You should of course review the report and make your own determination but here’s a spoiler: The Office 365 application neglected to scope-check a user identifier, which allowed an arbitrary identity provider to assert any identifier whatsoever and thereby gain unauthorized access to the application.

Here are a few lessons learned from the Office 365 vulnerability.

Lesson Learned #1

An email address is not a user identifier.
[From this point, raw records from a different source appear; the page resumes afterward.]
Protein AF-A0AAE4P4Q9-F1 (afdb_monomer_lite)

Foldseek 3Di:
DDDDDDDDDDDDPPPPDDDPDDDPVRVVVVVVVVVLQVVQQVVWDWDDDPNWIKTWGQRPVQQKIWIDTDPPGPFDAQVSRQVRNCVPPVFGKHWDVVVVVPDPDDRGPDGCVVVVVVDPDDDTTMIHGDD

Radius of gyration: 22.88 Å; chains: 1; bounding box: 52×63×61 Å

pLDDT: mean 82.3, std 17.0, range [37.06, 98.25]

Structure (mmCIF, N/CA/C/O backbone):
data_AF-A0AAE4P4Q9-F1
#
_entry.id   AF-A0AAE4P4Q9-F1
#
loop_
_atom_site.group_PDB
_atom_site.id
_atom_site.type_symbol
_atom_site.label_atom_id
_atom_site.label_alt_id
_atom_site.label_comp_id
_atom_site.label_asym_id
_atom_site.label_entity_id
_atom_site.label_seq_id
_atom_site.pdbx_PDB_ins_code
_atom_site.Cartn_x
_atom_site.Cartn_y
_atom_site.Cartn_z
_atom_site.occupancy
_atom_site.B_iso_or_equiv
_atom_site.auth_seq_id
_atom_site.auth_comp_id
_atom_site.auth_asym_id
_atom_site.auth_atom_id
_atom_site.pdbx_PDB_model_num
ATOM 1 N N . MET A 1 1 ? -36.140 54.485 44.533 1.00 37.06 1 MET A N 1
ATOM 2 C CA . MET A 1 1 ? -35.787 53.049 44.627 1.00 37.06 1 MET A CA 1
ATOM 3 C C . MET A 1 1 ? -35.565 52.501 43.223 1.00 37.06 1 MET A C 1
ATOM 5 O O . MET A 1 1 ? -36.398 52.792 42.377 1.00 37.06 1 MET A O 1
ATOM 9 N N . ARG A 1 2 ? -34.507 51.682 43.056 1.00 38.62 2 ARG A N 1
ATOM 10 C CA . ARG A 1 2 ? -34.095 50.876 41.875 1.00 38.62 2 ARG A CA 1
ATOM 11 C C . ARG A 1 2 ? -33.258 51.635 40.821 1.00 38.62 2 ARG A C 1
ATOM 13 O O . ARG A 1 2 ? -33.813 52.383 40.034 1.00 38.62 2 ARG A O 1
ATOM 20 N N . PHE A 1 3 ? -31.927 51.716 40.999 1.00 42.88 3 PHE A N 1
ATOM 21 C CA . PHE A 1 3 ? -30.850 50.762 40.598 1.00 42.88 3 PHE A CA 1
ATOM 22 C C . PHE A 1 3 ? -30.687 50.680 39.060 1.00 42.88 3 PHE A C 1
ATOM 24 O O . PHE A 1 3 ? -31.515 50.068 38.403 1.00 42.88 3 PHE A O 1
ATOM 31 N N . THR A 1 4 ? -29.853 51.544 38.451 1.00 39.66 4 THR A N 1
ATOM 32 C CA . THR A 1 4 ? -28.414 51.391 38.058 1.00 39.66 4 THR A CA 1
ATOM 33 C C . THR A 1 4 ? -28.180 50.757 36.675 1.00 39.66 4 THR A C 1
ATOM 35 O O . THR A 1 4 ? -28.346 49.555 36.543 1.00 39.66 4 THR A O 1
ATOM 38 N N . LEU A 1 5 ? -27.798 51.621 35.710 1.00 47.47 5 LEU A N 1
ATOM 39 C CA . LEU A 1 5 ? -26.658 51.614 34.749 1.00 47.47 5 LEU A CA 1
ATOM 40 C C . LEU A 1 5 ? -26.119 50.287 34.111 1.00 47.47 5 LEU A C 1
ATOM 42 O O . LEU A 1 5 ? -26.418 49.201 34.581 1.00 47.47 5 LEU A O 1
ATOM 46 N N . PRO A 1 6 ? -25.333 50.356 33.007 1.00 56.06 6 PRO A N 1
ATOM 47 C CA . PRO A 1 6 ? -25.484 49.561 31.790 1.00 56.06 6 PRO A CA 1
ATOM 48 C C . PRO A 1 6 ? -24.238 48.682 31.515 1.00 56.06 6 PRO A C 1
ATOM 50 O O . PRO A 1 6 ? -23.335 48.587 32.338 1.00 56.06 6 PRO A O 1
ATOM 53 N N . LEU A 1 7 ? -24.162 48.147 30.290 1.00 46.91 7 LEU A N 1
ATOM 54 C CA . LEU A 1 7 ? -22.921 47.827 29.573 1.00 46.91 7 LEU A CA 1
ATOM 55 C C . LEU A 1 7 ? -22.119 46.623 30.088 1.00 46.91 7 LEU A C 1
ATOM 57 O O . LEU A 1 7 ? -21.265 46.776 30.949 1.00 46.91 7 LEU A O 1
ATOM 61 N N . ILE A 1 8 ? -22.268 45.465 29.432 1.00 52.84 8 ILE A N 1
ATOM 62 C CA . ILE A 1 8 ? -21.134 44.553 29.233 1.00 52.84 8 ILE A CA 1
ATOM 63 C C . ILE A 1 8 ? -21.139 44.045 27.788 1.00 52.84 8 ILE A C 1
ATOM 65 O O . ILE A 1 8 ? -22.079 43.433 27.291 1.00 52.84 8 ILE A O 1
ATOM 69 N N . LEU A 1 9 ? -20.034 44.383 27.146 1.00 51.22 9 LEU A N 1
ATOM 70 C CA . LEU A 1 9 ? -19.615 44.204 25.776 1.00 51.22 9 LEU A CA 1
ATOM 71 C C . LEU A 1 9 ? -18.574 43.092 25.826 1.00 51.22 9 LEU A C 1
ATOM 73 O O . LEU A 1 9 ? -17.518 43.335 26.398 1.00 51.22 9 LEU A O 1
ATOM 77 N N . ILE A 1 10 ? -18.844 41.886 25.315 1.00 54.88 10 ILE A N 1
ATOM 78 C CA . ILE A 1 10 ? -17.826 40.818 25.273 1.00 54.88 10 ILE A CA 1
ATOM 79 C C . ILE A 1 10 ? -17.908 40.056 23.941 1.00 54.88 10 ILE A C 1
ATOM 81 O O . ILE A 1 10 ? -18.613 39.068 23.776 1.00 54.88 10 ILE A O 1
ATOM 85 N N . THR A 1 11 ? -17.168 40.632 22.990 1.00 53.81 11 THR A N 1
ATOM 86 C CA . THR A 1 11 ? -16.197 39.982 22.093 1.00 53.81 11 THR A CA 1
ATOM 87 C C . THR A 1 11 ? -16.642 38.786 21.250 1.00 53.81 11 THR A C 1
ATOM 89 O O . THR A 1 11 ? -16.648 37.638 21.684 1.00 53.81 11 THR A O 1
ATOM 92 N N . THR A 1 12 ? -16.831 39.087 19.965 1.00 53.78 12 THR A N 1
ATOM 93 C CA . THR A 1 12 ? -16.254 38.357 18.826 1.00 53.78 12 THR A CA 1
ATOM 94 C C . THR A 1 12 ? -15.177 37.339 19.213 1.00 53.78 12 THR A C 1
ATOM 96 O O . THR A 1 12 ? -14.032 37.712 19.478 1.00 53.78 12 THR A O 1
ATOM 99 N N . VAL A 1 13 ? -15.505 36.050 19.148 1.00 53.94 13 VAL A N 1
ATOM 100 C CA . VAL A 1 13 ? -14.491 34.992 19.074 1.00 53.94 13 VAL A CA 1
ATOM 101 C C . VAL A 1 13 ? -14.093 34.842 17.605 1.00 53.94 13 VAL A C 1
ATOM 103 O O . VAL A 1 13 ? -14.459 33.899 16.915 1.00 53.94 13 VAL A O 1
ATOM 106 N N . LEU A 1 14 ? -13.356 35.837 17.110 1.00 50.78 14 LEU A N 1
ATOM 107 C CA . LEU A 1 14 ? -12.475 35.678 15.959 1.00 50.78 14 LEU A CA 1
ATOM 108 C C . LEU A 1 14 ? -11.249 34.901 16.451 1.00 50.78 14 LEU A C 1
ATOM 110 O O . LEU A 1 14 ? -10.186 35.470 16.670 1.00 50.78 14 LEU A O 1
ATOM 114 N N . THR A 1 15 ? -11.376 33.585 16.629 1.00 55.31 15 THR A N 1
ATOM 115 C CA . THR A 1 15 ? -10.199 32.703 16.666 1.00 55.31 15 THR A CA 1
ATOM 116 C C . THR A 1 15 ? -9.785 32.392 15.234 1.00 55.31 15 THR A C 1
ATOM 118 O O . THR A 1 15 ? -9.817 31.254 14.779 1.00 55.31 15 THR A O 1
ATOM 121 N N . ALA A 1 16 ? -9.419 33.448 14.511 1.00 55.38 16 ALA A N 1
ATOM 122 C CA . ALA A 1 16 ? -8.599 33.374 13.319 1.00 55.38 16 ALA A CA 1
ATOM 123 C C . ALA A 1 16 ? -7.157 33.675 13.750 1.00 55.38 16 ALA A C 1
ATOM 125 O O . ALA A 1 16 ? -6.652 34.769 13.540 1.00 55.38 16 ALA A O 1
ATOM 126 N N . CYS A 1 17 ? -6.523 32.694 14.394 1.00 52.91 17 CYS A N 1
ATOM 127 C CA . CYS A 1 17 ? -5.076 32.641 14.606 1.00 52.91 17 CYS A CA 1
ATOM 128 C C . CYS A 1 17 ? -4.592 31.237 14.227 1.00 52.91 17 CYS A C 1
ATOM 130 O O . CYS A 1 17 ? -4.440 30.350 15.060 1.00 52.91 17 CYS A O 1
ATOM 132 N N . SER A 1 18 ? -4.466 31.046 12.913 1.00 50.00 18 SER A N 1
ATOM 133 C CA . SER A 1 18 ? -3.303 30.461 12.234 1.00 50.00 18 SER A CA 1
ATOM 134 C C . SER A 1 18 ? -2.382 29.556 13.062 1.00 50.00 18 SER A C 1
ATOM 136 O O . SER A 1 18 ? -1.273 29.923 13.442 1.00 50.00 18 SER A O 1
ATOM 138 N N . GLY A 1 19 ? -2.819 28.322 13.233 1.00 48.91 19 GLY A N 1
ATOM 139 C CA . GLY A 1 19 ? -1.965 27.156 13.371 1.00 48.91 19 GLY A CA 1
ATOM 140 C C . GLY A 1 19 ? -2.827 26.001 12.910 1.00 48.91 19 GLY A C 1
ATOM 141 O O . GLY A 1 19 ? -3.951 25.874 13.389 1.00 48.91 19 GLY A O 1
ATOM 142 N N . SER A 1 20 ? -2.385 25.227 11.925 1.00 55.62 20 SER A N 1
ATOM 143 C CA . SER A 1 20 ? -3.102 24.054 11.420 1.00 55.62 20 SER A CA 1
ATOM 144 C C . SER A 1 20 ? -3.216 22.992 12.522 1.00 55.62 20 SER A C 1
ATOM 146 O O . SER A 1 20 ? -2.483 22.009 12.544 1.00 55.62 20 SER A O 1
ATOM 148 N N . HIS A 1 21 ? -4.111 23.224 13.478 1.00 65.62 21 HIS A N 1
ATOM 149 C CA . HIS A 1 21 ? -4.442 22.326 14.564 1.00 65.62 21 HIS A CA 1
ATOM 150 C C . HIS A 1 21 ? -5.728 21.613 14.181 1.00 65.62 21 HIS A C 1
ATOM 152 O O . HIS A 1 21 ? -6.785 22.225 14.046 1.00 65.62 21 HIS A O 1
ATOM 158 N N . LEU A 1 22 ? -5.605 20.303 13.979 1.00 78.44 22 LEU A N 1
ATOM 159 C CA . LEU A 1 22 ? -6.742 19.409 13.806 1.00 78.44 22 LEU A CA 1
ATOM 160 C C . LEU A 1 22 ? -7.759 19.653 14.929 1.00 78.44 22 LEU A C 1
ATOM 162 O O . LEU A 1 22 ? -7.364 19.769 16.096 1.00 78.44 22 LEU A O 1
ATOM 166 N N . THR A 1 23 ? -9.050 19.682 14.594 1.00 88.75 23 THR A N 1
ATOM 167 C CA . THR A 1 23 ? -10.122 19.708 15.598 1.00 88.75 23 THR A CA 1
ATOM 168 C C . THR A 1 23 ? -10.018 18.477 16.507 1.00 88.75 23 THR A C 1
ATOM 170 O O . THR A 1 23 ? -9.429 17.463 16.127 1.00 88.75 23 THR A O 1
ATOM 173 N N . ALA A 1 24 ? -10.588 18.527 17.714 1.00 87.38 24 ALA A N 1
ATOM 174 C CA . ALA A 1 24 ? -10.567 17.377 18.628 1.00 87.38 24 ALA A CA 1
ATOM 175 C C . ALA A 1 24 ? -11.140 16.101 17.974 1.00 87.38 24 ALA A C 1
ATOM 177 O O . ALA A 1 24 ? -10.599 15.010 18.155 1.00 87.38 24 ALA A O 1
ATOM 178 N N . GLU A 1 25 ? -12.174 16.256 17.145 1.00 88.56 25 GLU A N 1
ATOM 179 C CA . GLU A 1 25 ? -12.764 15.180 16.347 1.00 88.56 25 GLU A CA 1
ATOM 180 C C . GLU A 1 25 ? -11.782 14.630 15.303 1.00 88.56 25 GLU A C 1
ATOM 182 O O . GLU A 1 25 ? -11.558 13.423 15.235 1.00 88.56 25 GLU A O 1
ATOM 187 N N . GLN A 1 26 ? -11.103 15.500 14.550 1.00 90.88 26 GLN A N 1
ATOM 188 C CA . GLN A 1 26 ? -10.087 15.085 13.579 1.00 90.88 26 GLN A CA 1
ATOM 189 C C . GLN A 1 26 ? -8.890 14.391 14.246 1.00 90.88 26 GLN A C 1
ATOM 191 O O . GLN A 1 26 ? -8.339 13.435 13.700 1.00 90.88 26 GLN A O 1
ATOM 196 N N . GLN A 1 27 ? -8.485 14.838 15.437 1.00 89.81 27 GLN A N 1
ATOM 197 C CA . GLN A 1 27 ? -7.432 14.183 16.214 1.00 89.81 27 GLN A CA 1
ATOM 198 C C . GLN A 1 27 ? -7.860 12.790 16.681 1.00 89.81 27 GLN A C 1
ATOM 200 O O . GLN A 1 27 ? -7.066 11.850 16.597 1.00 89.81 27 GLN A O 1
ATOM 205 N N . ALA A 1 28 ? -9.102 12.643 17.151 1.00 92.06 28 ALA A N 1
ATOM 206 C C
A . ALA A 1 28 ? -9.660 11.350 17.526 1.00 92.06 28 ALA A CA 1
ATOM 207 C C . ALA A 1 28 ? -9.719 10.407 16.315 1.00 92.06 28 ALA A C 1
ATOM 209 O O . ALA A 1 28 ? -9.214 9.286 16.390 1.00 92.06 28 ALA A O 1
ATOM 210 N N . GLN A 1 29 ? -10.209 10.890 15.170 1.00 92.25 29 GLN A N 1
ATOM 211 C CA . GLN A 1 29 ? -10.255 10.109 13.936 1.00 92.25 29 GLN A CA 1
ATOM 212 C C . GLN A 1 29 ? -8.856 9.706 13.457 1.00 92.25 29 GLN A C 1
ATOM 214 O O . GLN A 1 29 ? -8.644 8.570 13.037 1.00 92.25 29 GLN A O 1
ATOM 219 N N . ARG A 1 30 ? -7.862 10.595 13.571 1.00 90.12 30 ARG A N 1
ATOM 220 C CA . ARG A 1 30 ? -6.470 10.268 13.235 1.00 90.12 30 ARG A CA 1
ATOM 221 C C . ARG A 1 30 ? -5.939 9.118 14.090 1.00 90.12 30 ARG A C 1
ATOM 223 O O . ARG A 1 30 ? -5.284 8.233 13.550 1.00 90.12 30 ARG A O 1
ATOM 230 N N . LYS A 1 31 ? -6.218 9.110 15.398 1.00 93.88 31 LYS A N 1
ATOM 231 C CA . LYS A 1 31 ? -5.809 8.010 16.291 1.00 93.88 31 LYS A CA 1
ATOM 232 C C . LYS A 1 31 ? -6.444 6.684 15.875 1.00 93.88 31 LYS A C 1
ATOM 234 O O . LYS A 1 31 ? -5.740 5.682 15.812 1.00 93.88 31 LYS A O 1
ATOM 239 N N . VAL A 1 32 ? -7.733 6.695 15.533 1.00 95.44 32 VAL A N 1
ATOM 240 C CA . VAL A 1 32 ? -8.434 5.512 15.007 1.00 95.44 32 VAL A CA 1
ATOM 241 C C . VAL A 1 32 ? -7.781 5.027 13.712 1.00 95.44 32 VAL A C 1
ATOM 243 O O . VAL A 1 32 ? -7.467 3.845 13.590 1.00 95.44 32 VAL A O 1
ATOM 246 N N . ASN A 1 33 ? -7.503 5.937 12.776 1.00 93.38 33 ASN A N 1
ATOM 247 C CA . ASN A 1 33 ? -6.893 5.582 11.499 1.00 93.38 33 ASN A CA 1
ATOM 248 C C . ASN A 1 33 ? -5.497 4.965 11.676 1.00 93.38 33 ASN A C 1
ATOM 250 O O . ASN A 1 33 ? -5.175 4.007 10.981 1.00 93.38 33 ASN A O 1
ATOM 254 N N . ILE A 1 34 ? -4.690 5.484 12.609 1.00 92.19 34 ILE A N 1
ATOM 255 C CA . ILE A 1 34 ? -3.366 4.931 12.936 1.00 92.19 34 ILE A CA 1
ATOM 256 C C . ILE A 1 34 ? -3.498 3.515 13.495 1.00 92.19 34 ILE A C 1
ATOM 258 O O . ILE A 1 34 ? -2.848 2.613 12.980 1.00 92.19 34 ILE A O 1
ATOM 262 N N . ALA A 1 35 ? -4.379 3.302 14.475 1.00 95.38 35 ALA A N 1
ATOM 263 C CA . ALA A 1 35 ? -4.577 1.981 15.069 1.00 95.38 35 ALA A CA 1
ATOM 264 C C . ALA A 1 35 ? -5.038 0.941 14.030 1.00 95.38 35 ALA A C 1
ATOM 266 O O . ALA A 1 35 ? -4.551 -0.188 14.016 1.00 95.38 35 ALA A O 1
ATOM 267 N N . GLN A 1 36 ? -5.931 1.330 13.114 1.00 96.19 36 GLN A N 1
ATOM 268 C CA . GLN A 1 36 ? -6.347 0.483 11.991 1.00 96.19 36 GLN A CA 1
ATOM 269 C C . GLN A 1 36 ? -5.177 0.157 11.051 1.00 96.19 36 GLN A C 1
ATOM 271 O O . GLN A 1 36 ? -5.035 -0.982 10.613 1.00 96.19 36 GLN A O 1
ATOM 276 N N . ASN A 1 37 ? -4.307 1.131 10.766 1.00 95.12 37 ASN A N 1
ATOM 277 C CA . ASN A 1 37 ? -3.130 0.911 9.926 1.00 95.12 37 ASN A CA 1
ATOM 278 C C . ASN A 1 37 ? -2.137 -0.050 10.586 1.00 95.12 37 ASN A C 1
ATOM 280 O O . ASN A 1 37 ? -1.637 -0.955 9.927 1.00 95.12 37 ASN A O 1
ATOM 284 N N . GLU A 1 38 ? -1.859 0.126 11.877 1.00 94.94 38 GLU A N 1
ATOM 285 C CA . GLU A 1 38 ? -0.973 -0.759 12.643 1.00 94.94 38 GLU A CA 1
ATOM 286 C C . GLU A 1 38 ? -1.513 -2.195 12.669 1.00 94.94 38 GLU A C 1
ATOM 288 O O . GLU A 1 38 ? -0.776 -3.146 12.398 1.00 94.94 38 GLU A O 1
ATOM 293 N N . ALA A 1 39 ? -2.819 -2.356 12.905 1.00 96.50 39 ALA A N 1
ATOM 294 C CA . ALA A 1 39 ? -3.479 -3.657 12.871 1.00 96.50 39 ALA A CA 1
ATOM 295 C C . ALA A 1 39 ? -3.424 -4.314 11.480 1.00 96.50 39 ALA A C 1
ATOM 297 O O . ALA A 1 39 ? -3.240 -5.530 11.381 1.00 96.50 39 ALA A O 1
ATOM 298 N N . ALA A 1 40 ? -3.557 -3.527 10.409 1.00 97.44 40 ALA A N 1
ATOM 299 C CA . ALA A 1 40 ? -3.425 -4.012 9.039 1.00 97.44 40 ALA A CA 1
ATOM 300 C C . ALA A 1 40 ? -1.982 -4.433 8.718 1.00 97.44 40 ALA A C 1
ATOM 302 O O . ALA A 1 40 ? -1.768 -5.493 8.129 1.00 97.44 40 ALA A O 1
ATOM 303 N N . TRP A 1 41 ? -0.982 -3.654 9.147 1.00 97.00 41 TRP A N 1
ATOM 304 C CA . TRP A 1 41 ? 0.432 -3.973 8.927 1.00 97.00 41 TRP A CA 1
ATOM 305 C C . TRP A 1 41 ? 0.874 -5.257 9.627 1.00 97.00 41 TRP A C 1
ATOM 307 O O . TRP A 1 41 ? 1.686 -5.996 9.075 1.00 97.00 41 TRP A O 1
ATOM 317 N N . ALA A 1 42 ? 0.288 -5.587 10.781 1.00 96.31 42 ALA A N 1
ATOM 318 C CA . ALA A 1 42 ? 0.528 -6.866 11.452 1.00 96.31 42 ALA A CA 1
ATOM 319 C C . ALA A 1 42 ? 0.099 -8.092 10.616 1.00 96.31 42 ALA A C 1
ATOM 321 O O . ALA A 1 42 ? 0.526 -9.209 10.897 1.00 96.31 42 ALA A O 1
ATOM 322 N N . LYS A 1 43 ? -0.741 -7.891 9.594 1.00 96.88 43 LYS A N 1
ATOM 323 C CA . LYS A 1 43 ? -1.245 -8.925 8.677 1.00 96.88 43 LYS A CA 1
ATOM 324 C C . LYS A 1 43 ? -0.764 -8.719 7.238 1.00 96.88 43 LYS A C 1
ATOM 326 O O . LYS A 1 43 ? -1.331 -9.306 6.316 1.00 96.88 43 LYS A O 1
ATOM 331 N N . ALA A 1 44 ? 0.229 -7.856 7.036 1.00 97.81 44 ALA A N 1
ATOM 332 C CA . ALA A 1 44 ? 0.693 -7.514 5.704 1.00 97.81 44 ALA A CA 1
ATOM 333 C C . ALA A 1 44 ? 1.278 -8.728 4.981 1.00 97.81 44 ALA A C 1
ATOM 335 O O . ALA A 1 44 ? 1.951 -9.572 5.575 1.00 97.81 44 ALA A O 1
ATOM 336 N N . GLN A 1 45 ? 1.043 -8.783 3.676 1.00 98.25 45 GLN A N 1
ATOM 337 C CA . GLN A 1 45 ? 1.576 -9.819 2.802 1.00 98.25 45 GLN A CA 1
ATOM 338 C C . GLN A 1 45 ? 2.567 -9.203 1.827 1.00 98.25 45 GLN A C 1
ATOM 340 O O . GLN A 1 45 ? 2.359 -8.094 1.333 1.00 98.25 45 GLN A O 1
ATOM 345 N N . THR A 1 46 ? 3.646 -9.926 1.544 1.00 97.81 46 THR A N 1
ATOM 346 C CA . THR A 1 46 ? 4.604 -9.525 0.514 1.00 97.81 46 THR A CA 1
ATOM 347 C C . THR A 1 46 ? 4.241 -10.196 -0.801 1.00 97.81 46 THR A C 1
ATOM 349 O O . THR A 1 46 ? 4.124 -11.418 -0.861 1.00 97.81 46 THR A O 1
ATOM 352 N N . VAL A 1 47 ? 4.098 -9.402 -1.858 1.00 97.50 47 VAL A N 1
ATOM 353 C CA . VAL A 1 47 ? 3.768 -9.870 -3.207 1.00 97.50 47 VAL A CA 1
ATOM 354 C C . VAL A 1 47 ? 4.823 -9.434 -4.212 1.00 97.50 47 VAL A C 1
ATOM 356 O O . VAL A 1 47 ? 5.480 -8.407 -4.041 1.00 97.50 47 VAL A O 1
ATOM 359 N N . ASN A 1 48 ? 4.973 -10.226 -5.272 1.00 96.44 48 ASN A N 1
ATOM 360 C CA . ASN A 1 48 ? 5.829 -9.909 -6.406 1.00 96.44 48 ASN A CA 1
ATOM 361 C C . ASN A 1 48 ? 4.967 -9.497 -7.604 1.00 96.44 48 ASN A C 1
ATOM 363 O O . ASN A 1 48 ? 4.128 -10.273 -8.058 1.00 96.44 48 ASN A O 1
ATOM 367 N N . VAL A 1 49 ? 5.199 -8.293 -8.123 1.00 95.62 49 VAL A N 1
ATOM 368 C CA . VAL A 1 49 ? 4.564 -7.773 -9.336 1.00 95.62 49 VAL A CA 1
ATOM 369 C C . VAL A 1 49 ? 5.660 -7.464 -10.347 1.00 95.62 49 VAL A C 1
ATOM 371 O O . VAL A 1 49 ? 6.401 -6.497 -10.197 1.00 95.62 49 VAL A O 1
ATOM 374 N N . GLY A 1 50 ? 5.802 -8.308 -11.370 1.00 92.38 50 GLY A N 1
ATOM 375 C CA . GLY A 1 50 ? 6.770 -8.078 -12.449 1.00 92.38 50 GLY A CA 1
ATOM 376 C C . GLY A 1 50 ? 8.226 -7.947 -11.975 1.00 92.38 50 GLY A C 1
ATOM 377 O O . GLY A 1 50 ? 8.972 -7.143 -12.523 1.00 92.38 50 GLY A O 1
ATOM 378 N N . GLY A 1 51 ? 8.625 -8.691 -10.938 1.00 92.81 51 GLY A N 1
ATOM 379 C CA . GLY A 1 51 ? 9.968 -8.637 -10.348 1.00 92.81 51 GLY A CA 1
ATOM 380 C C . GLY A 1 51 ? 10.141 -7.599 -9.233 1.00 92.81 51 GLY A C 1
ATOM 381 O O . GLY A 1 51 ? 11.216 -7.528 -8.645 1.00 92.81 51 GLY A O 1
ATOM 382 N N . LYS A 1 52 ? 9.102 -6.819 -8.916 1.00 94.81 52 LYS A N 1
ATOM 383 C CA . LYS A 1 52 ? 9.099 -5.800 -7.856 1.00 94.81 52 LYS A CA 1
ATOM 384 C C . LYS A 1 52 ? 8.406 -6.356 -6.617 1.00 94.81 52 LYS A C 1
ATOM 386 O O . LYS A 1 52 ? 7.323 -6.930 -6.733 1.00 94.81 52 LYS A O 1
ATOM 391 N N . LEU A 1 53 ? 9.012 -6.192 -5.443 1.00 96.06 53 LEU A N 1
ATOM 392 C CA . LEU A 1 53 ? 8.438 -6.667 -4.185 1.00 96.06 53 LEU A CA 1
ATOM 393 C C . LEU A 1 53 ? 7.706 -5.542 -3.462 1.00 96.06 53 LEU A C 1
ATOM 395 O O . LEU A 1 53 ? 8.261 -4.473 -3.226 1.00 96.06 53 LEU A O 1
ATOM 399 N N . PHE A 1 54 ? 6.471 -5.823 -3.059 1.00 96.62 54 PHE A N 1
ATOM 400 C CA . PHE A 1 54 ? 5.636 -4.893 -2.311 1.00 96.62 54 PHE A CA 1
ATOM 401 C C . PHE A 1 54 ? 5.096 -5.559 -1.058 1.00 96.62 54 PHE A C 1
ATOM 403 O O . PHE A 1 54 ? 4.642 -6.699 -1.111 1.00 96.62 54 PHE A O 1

The Office 365 incident revolved around the following SAML attribute:

The IDPEmail attribute
<saml2:Attribute FriendlyName="IDPEmail"
      NameFormat="urn:oasis:names:tc:SAML:2.0:attrname-format:uri"
      Name="IDPEmail">
   <saml2:AttributeValue
         xmlns:xsi="http://www.w3.org/2001/XMLSchema-instance"
         xsi:type="xsd:string">ikakavas@mymail.example.com</saml2:AttributeValue>
</saml2:Attribute>

From a SAML perspective, there are a number of problems with the IDPEmail attribute shown above but the point that matters most is: The IDPEmail attribute is not an email address at all. Its value may look like an email address, but in fact, the IDPEmail attribute corresponds to the User Principal Name (userPrincipalName or UPN) of the existing account of the user in Azure AD.

That’s an important observation: The IDPEmail attribute is an identifier, and moreover, it is actually used by the Office 365 application for access control. That leads directly to our next observation.